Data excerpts
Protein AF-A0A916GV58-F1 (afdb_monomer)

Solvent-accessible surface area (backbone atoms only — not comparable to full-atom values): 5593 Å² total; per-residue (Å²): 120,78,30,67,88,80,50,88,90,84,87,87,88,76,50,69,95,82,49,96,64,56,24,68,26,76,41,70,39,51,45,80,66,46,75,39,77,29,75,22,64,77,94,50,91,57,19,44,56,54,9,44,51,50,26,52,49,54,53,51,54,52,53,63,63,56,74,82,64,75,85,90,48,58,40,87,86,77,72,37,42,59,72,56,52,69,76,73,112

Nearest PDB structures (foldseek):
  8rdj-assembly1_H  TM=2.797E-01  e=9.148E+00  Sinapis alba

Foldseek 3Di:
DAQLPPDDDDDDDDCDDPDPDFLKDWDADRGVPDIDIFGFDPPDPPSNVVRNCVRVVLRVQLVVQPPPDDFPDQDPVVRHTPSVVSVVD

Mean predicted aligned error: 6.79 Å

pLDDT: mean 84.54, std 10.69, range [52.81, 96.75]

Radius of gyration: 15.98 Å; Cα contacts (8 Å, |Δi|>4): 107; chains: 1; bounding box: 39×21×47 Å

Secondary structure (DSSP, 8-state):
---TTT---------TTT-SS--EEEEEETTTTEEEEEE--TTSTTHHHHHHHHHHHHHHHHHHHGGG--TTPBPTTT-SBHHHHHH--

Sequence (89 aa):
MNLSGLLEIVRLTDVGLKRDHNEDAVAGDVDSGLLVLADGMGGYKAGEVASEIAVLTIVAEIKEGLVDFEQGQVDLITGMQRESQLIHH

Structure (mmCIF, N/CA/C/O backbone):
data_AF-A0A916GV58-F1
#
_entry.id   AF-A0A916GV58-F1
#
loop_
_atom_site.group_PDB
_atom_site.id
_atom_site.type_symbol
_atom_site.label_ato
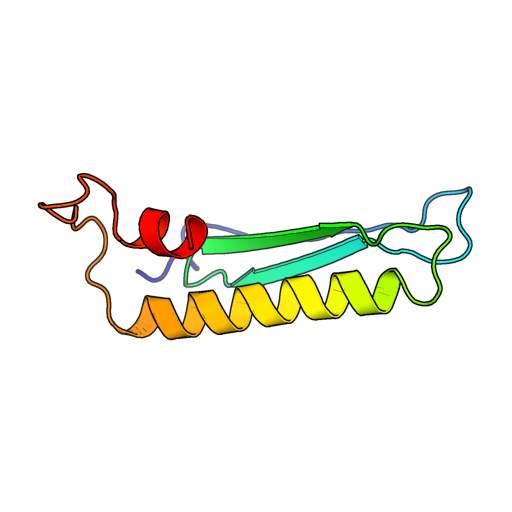m_id
_atom_site.label_alt_id
_atom_site.label_comp_id
_atom_site.label_asym_id
_atom_site.label_entity_id
_atom_site.label_seq_id
_atom_site.pdbx_PDB_ins_code
_atom_site.Cartn_x
_atom_site.Cartn_y
_atom_site.Cartn_z
_atom_site.occupancy
_atom_site.B_iso_or_equiv
_atom_site.auth_seq_id
_atom_site.auth_comp_id
_atom_site.auth_asym_id
_atom_site.auth_atom_id
_atom_site.pdbx_PDB_model_num
ATOM 1 N N . MET A 1 1 ? -14.979 -2.697 13.589 1.00 61.69 1 MET A N 1
ATOM 2 C CA . MET A 1 1 ? -16.144 -2.784 12.672 1.00 61.69 1 MET A CA 1
ATOM 3 C C . MET A 1 1 ? -15.776 -3.714 11.544 1.00 61.69 1 MET A C 1
ATOM 5 O O . MET A 1 1 ? -14.600 -3.801 11.244 1.00 61.69 1 MET A O 1
ATOM 9 N N . ASN A 1 2 ? -16.742 -4.433 10.976 1.00 68.56 2 ASN A N 1
ATOM 10 C CA . ASN A 1 2 ? -16.523 -5.203 9.760 1.00 68.56 2 ASN A CA 1
ATOM 11 C C . ASN A 1 2 ? -17.149 -4.416 8.601 1.00 68.56 2 ASN A C 1
ATOM 13 O O . ASN A 1 2 ? -18.368 -4.233 8.574 1.00 68.56 2 ASN A O 1
ATOM 17 N N . LEU A 1 3 ? -16.314 -3.909 7.695 1.00 79.44 3 LEU A N 1
ATOM 18 C CA . LEU A 1 3 ? -16.738 -3.105 6.546 1.00 79.44 3 LEU A CA 1
ATOM 19 C C . LEU A 1 3 ? -16.956 -3.934 5.266 1.00 79.44 3 LEU A C 1
ATOM 21 O O . LEU A 1 3 ? -17.309 -3.362 4.237 1.00 79.44 3 LEU A O 1
ATOM 25 N N . SER A 1 4 ? -16.844 -5.268 5.324 1.00 75.25 4 SER A N 1
ATOM 26 C CA . SER A 1 4 ? -16.907 -6.162 4.151 1.00 75.25 4 SER A CA 1
ATOM 27 C C . SER A 1 4 ? -18.217 -6.151 3.361 1.00 75.25 4 SER A C 1
ATOM 29 O O . SER A 1 4 ? -18.238 -6.583 2.213 1.00 75.25 4 SER A O 1
ATOM 31 N N . GLY A 1 5 ? -19.300 -5.625 3.938 1.00 80.12 5 GLY A N 1
ATOM 32 C CA . GLY A 1 5 ? -20.580 -5.419 3.249 1.00 80.12 5 GLY A CA 1
ATOM 33 C C . GLY A 1 5 ? -20.874 -3.969 2.852 1.00 80.12 5 GLY A C 1
ATOM 34 O O . GLY A 1 5 ? -21.930 -3.704 2.284 1.00 80.12 5 GLY A O 1
ATOM 35 N N . LEU A 1 6 ? -19.989 -3.028 3.189 1.00 87.25 6 LEU A N 1
ATOM 36 C CA . LEU A 1 6 ? -20.167 -1.589 2.955 1.00 87.25 6 LEU A CA 1
ATOM 37 C C . LEU A 1 6 ? -19.110 -1.013 2.009 1.00 87.25 6 LEU A C 1
ATOM 39 O O . LEU A 1 6 ? -19.383 -0.040 1.309 1.00 87.25 6 LEU A O 1
ATOM 43 N N . LEU A 1 7 ? -17.916 -1.604 2.000 1.00 87.69 7 LEU A N 1
ATOM 44 C CA . LEU A 1 7 ? -16.765 -1.175 1.219 1.00 87.69 7 LEU A CA 1
ATOM 45 C C . LEU A 1 7 ? -16.278 -2.326 0.344 1.00 87.69 7 LEU A C 1
ATOM 47 O O . LEU A 1 7 ? -15.980 -3.416 0.828 1.00 87.69 7 LEU A O 1
ATOM 51 N N . GLU A 1 8 ? -16.155 -2.049 -0.949 1.00 90.38 8 GLU A N 1
ATOM 52 C CA . GLU A 1 8 ? -15.462 -2.906 -1.902 1.00 90.38 8 GLU A CA 1
ATOM 53 C C . GLU A 1 8 ? -14.107 -2.269 -2.229 1.00 90.38 8 GLU A C 1
ATOM 55 O O . GLU A 1 8 ? -14.039 -1.100 -2.614 1.00 90.38 8 GLU A O 1
ATOM 60 N N . ILE A 1 9 ? -13.023 -3.031 -2.066 1.00 89.31 9 ILE A N 1
ATOM 61 C CA . ILE A 1 9 ? -11.668 -2.593 -2.412 1.00 89.31 9 ILE A CA 1
ATOM 62 C C . ILE A 1 9 ? -11.212 -3.346 -3.659 1.00 89.31 9 ILE A C 1
ATOM 64 O O . ILE A 1 9 ? -11.056 -4.567 -3.641 1.00 89.31 9 ILE A O 1
ATOM 68 N N . VAL A 1 10 ? -10.914 -2.598 -4.720 1.00 92.31 10 VAL A N 1
ATOM 69 C CA . VAL A 1 10 ? -10.338 -3.114 -5.968 1.00 92.31 10 VAL A CA 1
ATOM 70 
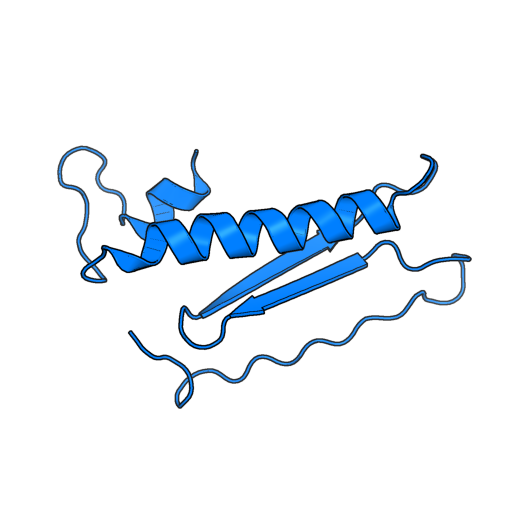C C . VAL A 1 10 ? -8.957 -2.497 -6.164 1.00 92.31 10 VAL A C 1
ATOM 72 O O . VAL A 1 10 ? -8.768 -1.302 -5.943 1.00 92.31 10 VAL A O 1
ATOM 75 N N . ARG A 1 11 ? -7.977 -3.310 -6.571 1.00 91.62 11 ARG A N 1
ATOM 76 C CA . ARG A 1 11 ? -6.593 -2.881 -6.815 1.00 91.62 11 ARG A CA 1
ATOM 77 C C . ARG A 1 11 ? -6.164 -3.295 -8.217 1.00 91.62 11 ARG A C 1
ATOM 79 O O . ARG A 1 11 ? -6.381 -4.437 -8.613 1.00 91.62 11 ARG A O 1
ATOM 86 N N . LEU A 1 12 ? -5.547 -2.368 -8.941 1.00 94.56 12 LEU A N 1
ATOM 87 C CA . LEU A 1 12 ? -4.966 -2.581 -10.262 1.00 94.56 12 LEU A CA 1
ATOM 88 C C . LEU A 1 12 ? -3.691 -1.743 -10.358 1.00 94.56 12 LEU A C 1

Requirement | From the data above, copy each line that has the string "backbone".

Final answer |
Solvent-accessible surface area (backbone atoms only — not comparable to full-atom values): 5593 Å² total; per-residue (Å²): 120,78,30,67,88,80,50,88,90,84,87,87,88,76,50,69,95,82,49,96,64,56,24,68,26,76,41,70,39,51,45,80,66,46,75,39,77,29,75,22,64,77,94,50,91,57,19,44,56,54,9,44,51,50,26,52,49,54,53,51,54,52,53,63,63,56,74,82,64,75,85,90,48,58,40,87,86,77,72,37,42,59,72,56,52,69,76,73,112
Structure (mmCIF, N/CA/C/O backbone):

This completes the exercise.